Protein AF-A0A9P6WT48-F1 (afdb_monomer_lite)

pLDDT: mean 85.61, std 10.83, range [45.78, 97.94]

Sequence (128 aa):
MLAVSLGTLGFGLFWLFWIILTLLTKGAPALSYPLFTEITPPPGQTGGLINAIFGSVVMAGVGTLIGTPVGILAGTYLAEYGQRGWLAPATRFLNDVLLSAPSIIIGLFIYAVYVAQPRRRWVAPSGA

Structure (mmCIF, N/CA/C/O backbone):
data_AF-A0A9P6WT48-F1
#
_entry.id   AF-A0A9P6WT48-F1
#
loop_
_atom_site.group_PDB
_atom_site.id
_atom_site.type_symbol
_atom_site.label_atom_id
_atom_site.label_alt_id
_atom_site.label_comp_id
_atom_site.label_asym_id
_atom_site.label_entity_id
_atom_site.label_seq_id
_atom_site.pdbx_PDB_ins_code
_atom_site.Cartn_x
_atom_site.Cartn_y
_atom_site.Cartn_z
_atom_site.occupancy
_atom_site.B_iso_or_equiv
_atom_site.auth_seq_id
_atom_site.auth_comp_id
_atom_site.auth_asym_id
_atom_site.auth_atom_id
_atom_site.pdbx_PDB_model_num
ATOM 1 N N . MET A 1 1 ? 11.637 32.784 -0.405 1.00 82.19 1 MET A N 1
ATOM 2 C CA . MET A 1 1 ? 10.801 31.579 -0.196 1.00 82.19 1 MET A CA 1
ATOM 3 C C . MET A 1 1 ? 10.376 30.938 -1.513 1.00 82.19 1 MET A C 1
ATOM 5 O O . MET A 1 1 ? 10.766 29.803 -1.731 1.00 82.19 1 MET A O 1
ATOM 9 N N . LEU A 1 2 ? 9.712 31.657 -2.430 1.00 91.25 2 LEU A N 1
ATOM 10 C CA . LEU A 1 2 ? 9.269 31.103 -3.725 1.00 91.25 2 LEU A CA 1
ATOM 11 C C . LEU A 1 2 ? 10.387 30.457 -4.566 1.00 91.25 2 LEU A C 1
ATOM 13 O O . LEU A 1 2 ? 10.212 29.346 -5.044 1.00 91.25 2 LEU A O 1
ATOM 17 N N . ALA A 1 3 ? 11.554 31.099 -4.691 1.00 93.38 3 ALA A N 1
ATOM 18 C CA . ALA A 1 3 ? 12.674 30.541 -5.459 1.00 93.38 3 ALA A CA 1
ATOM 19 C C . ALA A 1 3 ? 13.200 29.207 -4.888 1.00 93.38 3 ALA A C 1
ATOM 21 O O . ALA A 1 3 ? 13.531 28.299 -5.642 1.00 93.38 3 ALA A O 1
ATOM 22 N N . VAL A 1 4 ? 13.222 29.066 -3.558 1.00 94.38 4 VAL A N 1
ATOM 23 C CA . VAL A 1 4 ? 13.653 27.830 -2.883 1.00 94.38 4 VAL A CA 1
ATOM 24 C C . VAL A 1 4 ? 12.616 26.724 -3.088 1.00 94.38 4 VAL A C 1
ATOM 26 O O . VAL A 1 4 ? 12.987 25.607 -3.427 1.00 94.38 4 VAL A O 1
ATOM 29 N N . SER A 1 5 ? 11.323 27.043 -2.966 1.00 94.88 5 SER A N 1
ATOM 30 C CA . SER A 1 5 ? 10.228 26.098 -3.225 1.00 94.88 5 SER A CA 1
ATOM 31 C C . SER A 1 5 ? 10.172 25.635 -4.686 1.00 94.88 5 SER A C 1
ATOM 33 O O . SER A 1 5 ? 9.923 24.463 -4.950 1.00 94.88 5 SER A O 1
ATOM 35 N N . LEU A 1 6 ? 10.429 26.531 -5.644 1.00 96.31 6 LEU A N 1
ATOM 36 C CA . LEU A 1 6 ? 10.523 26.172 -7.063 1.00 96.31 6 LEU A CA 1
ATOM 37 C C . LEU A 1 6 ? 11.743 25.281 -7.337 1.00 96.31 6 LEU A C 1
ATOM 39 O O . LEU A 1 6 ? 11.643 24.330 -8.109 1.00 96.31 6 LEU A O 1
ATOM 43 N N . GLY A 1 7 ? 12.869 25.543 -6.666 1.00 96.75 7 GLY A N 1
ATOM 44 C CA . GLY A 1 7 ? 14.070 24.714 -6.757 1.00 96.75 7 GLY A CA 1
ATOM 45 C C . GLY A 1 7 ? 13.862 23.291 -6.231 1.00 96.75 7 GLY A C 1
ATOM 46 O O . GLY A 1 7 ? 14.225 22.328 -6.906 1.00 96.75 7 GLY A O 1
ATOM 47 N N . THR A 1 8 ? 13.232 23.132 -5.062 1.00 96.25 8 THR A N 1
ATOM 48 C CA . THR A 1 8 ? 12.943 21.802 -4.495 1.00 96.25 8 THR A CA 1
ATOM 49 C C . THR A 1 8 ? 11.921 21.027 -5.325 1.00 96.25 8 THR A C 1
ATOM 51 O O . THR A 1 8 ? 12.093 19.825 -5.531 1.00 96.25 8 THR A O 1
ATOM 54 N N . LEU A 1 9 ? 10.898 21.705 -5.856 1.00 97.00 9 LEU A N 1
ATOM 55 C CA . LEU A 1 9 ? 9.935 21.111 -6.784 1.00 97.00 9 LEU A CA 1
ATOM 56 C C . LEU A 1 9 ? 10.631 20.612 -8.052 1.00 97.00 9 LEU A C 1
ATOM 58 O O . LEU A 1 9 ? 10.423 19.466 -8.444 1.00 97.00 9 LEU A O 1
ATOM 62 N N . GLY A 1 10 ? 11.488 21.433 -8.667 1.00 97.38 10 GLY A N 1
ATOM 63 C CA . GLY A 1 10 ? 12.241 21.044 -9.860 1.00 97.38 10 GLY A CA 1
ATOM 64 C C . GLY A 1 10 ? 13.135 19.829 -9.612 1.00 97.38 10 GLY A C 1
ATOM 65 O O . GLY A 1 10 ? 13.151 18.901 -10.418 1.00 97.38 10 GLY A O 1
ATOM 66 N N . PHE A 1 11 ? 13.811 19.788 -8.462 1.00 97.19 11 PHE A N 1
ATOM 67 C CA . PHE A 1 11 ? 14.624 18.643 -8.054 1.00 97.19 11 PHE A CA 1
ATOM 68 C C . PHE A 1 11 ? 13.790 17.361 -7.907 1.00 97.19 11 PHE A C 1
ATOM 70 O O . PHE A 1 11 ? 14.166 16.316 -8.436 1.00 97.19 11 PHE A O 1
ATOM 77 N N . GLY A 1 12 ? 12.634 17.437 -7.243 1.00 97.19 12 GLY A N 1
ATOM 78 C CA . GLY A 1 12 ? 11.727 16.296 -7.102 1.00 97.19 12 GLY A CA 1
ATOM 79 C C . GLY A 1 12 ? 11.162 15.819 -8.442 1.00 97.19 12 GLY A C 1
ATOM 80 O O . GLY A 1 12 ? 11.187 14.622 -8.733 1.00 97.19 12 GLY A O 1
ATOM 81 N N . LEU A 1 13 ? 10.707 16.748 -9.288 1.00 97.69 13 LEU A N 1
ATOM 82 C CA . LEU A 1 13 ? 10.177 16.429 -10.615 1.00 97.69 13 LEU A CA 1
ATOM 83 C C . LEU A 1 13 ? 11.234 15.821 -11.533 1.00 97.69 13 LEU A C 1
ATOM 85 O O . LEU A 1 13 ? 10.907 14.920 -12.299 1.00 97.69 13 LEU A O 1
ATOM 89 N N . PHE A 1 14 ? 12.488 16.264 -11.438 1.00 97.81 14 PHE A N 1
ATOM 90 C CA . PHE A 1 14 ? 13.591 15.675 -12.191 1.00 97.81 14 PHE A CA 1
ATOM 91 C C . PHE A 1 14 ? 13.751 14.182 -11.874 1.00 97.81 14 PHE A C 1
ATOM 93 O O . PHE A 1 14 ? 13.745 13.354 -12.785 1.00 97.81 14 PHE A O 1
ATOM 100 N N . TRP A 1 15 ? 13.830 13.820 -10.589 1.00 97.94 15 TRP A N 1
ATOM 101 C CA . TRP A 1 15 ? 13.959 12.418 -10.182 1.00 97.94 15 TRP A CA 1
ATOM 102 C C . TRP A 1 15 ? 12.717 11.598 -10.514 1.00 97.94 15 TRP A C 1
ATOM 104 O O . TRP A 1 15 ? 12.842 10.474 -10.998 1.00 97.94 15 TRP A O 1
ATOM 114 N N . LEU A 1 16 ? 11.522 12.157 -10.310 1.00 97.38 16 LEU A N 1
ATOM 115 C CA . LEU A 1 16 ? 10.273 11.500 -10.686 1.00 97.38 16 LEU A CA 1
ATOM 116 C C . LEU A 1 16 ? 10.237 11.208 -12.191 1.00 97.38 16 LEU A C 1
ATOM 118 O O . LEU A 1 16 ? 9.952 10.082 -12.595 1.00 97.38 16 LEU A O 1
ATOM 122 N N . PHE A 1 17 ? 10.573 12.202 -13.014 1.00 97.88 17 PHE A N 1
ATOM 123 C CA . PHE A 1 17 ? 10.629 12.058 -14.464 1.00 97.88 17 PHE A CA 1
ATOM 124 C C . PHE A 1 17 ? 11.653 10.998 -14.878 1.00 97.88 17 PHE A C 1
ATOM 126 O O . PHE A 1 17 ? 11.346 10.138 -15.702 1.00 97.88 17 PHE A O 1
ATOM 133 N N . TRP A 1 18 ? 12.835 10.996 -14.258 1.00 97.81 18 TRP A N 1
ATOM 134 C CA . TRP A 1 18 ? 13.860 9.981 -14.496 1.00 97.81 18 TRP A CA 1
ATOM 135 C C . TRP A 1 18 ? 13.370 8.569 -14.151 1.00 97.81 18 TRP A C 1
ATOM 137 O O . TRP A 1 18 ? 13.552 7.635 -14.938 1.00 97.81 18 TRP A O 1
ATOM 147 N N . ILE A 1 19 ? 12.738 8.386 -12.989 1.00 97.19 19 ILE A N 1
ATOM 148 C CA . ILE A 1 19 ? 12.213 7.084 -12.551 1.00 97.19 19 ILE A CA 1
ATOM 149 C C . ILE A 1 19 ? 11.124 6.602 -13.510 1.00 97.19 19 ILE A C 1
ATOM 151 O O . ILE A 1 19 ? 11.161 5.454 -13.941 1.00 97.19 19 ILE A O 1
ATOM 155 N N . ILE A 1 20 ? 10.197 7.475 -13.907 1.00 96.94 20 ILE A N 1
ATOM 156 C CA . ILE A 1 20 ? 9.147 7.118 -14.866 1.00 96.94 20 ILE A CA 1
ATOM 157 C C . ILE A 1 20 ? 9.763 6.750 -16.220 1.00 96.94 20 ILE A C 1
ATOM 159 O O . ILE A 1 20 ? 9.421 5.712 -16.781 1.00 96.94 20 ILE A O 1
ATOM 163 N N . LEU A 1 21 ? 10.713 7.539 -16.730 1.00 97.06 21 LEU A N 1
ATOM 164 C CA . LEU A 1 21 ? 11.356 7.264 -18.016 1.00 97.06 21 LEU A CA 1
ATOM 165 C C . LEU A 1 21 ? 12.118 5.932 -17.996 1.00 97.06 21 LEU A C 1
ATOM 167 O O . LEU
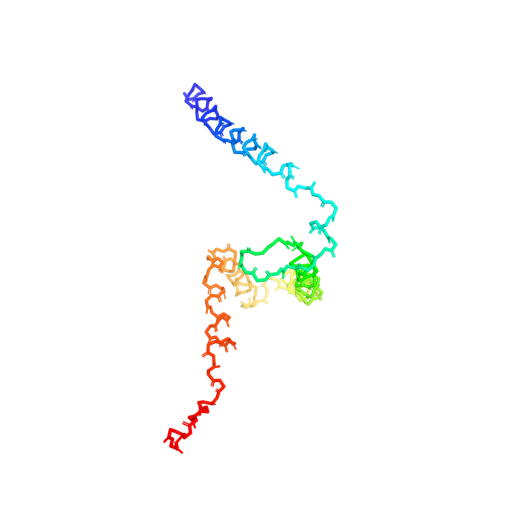 A 1 21 ? 12.008 5.133 -18.925 1.00 97.06 21 LEU A O 1
ATOM 171 N N . THR A 1 22 ? 12.871 5.662 -16.930 1.00 95.94 22 THR A
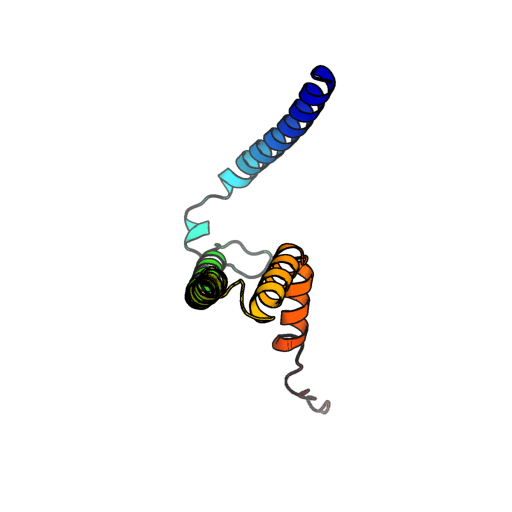 N 1
ATOM 172 C CA . THR A 1 22 ? 13.597 4.393 -16.769 1.00 95.94 22 THR A CA 1
ATOM 173 C C . THR A 1 22 ? 12.656 3.203 -16.592 1.00 95.94 22 THR A C 1
ATOM 175 O O . THR A 1 22 ? 12.912 2.148 -17.171 1.00 95.94 22 THR A O 1
ATOM 178 N N . LEU A 1 23 ? 11.546 3.369 -15.869 1.00 95.56 23 LEU A N 1
ATOM 179 C CA . LEU A 1 23 ? 10.506 2.349 -15.727 1.00 95.56 23 LEU A CA 1
ATOM 180 C C . LEU A 1 23 ? 9.850 2.034 -17.071 1.00 95.56 23 LEU A C 1
ATOM 182 O O . LEU A 1 23 ? 9.682 0.866 -17.401 1.00 95.56 23 LEU A O 1
ATOM 186 N N . LEU A 1 24 ? 9.520 3.048 -17.870 1.00 95.44 24 LEU A N 1
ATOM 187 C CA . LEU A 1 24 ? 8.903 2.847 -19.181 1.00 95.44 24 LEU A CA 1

★ ★ ★ ★ ★

Look above for the line holding "ATOM 122 N N". Print it and every line after it, exactly, through the line holding "ATOM 157 C C".

ATOM 122 N N . PHE A 1 17 ? 10.573 12.202 -13.014 1.00 97.88 17 PHE A N 1
ATOM 123 C CA . PHE A 1 17 ? 10.629 12.058 -14.464 1.00 97.88 17 PHE A CA 1
ATOM 124 C C . PHE A 1 17 ? 11.653 10.998 -14.878 1.00 97.88 17 PHE A C 1
ATOM 126 O O . PHE A 1 17 ? 11.346 10.138 -15.702 1.00 97.88 17 PHE A O 1
ATOM 133 N N . TRP A 1 18 ? 12.835 10.996 -14.258 1.00 97.81 18 TRP A N 1
ATOM 134 C CA . TRP A 1 18 ? 13.860 9.981 -14.496 1.00 97.81 18 TRP A CA 1
ATOM 135 C C . TRP A 1 18 ? 13.370 8.569 -14.151 1.00 97.81 18 TRP A C 1
ATOM 137 O O . TRP A 1 18 ? 13.552 7.635 -14.938 1.00 97.81 18 TRP A O 1
ATOM 147 N N . ILE A 1 19 ? 12.738 8.386 -12.989 1.00 97.19 19 ILE A N 1
ATOM 148 C CA . ILE A 1 19 ? 12.213 7.084 -12.551 1.00 97.19 19 ILE A CA 1
ATOM 149 C C . ILE A 1 19 ? 11.124 6.602 -13.510 1.00 97.19 19 ILE A C 1
ATOM 151 O O . ILE A 1 19 ? 11.161 5.454 -13.941 1.00 97.19 19 ILE A O 1
ATOM 155 N N . ILE A 1 20 ? 10.197 7.475 -13.907 1.00 96.94 20 ILE A N 1
ATOM 156 C CA . ILE A 1 20 ? 9.147 7.118 -14.866 1.00 96.94 20 ILE A CA 1
ATOM 157 C C . ILE A 1 20 ? 9.763 6.750 -16.220 1.00 96.94 20 ILE A C 1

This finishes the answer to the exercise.